----- Data extracts

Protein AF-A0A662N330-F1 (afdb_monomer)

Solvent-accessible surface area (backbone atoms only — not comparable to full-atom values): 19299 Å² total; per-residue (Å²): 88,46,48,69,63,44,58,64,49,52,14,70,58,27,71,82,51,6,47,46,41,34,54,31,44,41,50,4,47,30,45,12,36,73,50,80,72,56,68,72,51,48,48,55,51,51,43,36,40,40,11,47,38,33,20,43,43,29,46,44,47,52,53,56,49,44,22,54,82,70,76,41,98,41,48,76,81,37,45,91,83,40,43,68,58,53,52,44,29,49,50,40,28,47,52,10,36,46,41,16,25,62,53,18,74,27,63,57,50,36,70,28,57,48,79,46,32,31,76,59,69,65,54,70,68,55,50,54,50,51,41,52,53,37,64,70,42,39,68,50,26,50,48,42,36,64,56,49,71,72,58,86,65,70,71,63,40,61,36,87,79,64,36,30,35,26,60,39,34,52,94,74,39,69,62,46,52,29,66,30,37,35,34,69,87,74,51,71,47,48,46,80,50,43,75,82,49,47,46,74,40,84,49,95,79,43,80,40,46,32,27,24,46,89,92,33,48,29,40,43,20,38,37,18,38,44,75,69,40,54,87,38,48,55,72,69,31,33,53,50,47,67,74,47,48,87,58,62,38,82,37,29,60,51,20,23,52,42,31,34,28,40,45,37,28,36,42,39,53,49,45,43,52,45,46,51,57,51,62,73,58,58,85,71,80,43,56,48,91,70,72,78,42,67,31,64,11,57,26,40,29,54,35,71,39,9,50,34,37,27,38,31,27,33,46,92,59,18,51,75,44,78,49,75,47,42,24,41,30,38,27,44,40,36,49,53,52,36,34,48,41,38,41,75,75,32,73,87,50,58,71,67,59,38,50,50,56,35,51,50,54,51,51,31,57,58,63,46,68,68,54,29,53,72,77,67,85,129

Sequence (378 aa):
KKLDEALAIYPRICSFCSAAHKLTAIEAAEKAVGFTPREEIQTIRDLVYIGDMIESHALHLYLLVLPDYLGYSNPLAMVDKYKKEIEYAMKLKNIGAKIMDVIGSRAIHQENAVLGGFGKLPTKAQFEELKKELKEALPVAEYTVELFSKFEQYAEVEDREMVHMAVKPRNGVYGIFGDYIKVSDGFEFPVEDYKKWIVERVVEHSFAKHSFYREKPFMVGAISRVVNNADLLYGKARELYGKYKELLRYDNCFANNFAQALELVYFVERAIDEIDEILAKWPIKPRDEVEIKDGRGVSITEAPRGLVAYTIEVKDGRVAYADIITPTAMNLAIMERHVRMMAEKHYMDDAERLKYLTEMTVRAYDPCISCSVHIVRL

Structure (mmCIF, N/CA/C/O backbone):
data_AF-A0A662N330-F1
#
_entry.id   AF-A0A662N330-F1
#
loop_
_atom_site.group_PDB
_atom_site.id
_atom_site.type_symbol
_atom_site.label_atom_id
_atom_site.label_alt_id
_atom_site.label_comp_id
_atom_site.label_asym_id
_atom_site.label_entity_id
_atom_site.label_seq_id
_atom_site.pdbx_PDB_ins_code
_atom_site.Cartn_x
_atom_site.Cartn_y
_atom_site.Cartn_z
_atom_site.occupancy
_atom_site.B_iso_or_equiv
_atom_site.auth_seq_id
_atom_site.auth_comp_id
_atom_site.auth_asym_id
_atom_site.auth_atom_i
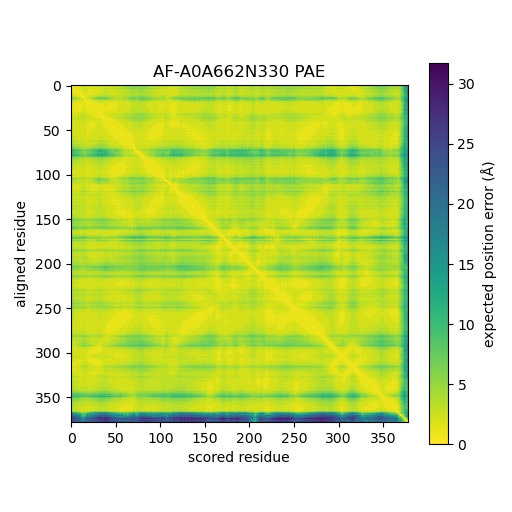d
_atom_site.pdbx_PDB_model_num
ATOM 1 N N . LYS A 1 1 ? -11.901 -19.848 16.490 1.00 92.31 1 LYS A N 1
ATOM 2 C CA . LYS A 1 1 ? -11.147 -19.264 17.639 1.00 92.31 1 LYS A CA 1
ATOM 3 C C . LYS A 1 1 ? -11.934 -18.085 18.199 1.00 92.31 1 LYS A C 1
ATOM 5 O O . LYS A 1 1 ? -12.889 -17.688 17.533 1.00 92.31 1 LYS A O 1
ATOM 10 N N . LYS A 1 2 ? -11.605 -17.568 19.392 1.00 96.56 2 LYS A N 1
ATOM 11 C CA . LYS A 1 2 ? -12.200 -16.292 19.832 1.00 96.56 2 LYS A CA 1
ATOM 12 C C . LYS A 1 2 ? -11.823 -15.182 18.843 1.00 96.56 2 LYS A C 1
ATOM 14 O O . LYS A 1 2 ? -10.828 -15.321 18.128 1.00 96.56 2 LYS A O 1
ATOM 19 N N . LEU A 1 3 ? -12.646 -14.141 18.744 1.00 96.38 3 LEU A N 1
ATOM 20 C CA . LEU A 1 3 ? -12.446 -13.080 17.753 1.00 96.38 3 LEU A CA 1
ATOM 21 C C . LEU A 1 3 ? -11.097 -12.359 17.922 1.00 96.38 3 LEU A C 1
ATOM 23 O O . LEU A 1 3 ? -10.368 -12.179 16.952 1.00 96.38 3 LEU A O 1
ATOM 27 N N . ASP A 1 4 ? -10.729 -12.020 19.153 1.00 94.12 4 ASP A N 1
ATOM 28 C CA . ASP A 1 4 ? -9.446 -11.410 19.513 1.00 94.12 4 ASP A CA 1
ATOM 29 C C . ASP A 1 4 ? -8.242 -12.299 19.155 1.00 94.12 4 ASP A C 1
ATOM 31 O O . ASP A 1 4 ? -7.289 -11.835 18.528 1.00 94.12 4 ASP A O 1
ATOM 35 N N . GLU A 1 5 ? -8.311 -13.596 19.468 1.00 95.56 5 GLU A N 1
ATOM 36 C CA . GLU A 1 5 ? -7.292 -14.579 19.082 1.00 95.56 5 GLU A CA 1
ATOM 37 C C . GLU A 1 5 ? -7.146 -14.678 17.557 1.00 95.56 5 GLU A C 1
ATOM 39 O O . GLU A 1 5 ? -6.034 -14.791 17.044 1.00 95.56 5 GLU A O 1
ATOM 44 N N . ALA A 1 6 ? -8.257 -14.647 16.815 1.00 96.25 6 ALA A N 1
ATOM 45 C CA . ALA A 1 6 ? -8.230 -14.691 15.355 1.00 96.25 6 ALA A CA 1
ATOM 46 C C . ALA A 1 6 ? -7.599 -13.420 14.764 1.00 96.25 6 ALA A C 1
ATOM 48 O O . ALA A 1 6 ? -6.736 -13.516 13.892 1.00 96.25 6 ALA A O 1
ATOM 49 N N . LEU A 1 7 ? -7.943 -12.244 15.298 1.00 96.19 7 LEU A N 1
ATOM 50 C CA . LEU A 1 7 ? -7.336 -10.963 14.918 1.00 96.19 7 LEU A CA 1
ATOM 51 C C . LEU A 1 7 ? -5.846 -10.873 15.259 1.00 96.19 7 LEU A C 1
ATOM 53 O O . LEU A 1 7 ? -5.126 -10.077 14.655 1.00 96.19 7 LEU A O 1
ATOM 57 N N . ALA A 1 8 ? -5.360 -11.651 16.223 1.00 94.25 8 ALA A N 1
ATOM 58 C CA . ALA A 1 8 ? -3.930 -11.820 16.450 1.00 94.25 8 ALA A CA 1
ATOM 59 C C . ALA A 1 8 ? -3.298 -12.773 15.422 1.00 94.25 8 ALA A C 1
ATOM 61 O O . ALA A 1 8 ? -2.127 -12.639 15.106 1.00 94.25 8 ALA A O 1
ATOM 62 N N . ILE A 1 9 ? -4.035 -13.715 14.836 1.00 95.50 9 ILE A N 1
ATOM 63 C CA . ILE A 1 9 ? -3.477 -14.664 13.860 1.00 95.50 9 ILE A CA 1
ATOM 64 C C . ILE A 1 9 ? -3.384 -14.060 12.457 1.00 95.50 9 ILE A C 1
ATOM 66 O O . ILE A 1 9 ? -2.372 -14.257 11.792 1.00 95.50 9 ILE A O 1
ATOM 70 N N . TYR A 1 10 ? -4.383 -13.299 12.007 1.00 95.31 10 TYR A N 1
ATOM 71 C CA . TYR A 1 10 ? -4.440 -12.804 10.623 1.00 95.31 10 TYR A CA 1
ATOM 72 C C . TYR A 1 10 ? -3.193 -12.061 10.107 1.00 95.31 10 TYR A C 1
ATOM 74 O O . TYR A 1 10 ? -2.811 -12.312 8.966 1.00 95.31 10 TYR A O 1
ATOM 82 N N . PRO A 1 11 ? -2.489 -11.231 10.900 1.00 93.88 11 PRO A N 1
ATOM 83 C CA . PRO A 1 11 ? -1.267 -10.566 10.439 1.00 93.88 11 PRO A CA 1
ATOM 84 C C . PRO A 1 11 ? -0.122 -11.524 10.084 1.00 93.88 11 PRO A C 1
ATOM 86 O O . PRO A 1 11 ? 0.839 -11.102 9.456 1.00 93.88 11 PRO A O 1
ATOM 89 N N . ARG A 1 12 ? -0.198 -12.805 10.481 1.00 92.06 12 ARG A N 1
ATOM 90 C CA . ARG A 1 12 ? 0.832 -13.824 10.204 1.00 92.06 12 ARG A CA 1
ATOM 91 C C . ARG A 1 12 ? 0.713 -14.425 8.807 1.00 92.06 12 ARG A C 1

----------

## What to work on
Once you find the line with "ATOM 72 C C" above, print it and every line after it up to and including the line with "ATOM 83 C CA", exactly as written and nothing else.

## Result of this exercise
ATOM 72 C C . TYR A 1 10 ? -3.193 -12.061 10.107 1.00 95.31 10 TYR A C 1
ATOM 74 O O . TYR A 1 10 ? -2.811 -12.312 8.966 1.00 95.31 10 TYR A O 1
ATOM 82 N N . PRO A 1 11 ? -2.489 -11.231 10.900 1.00 93.88 11 PRO A N 1
ATOM 83 C CA . PRO A 1 11 ? -1.267 -10.566 10.439 1.00 93.88 11 PRO A CA 1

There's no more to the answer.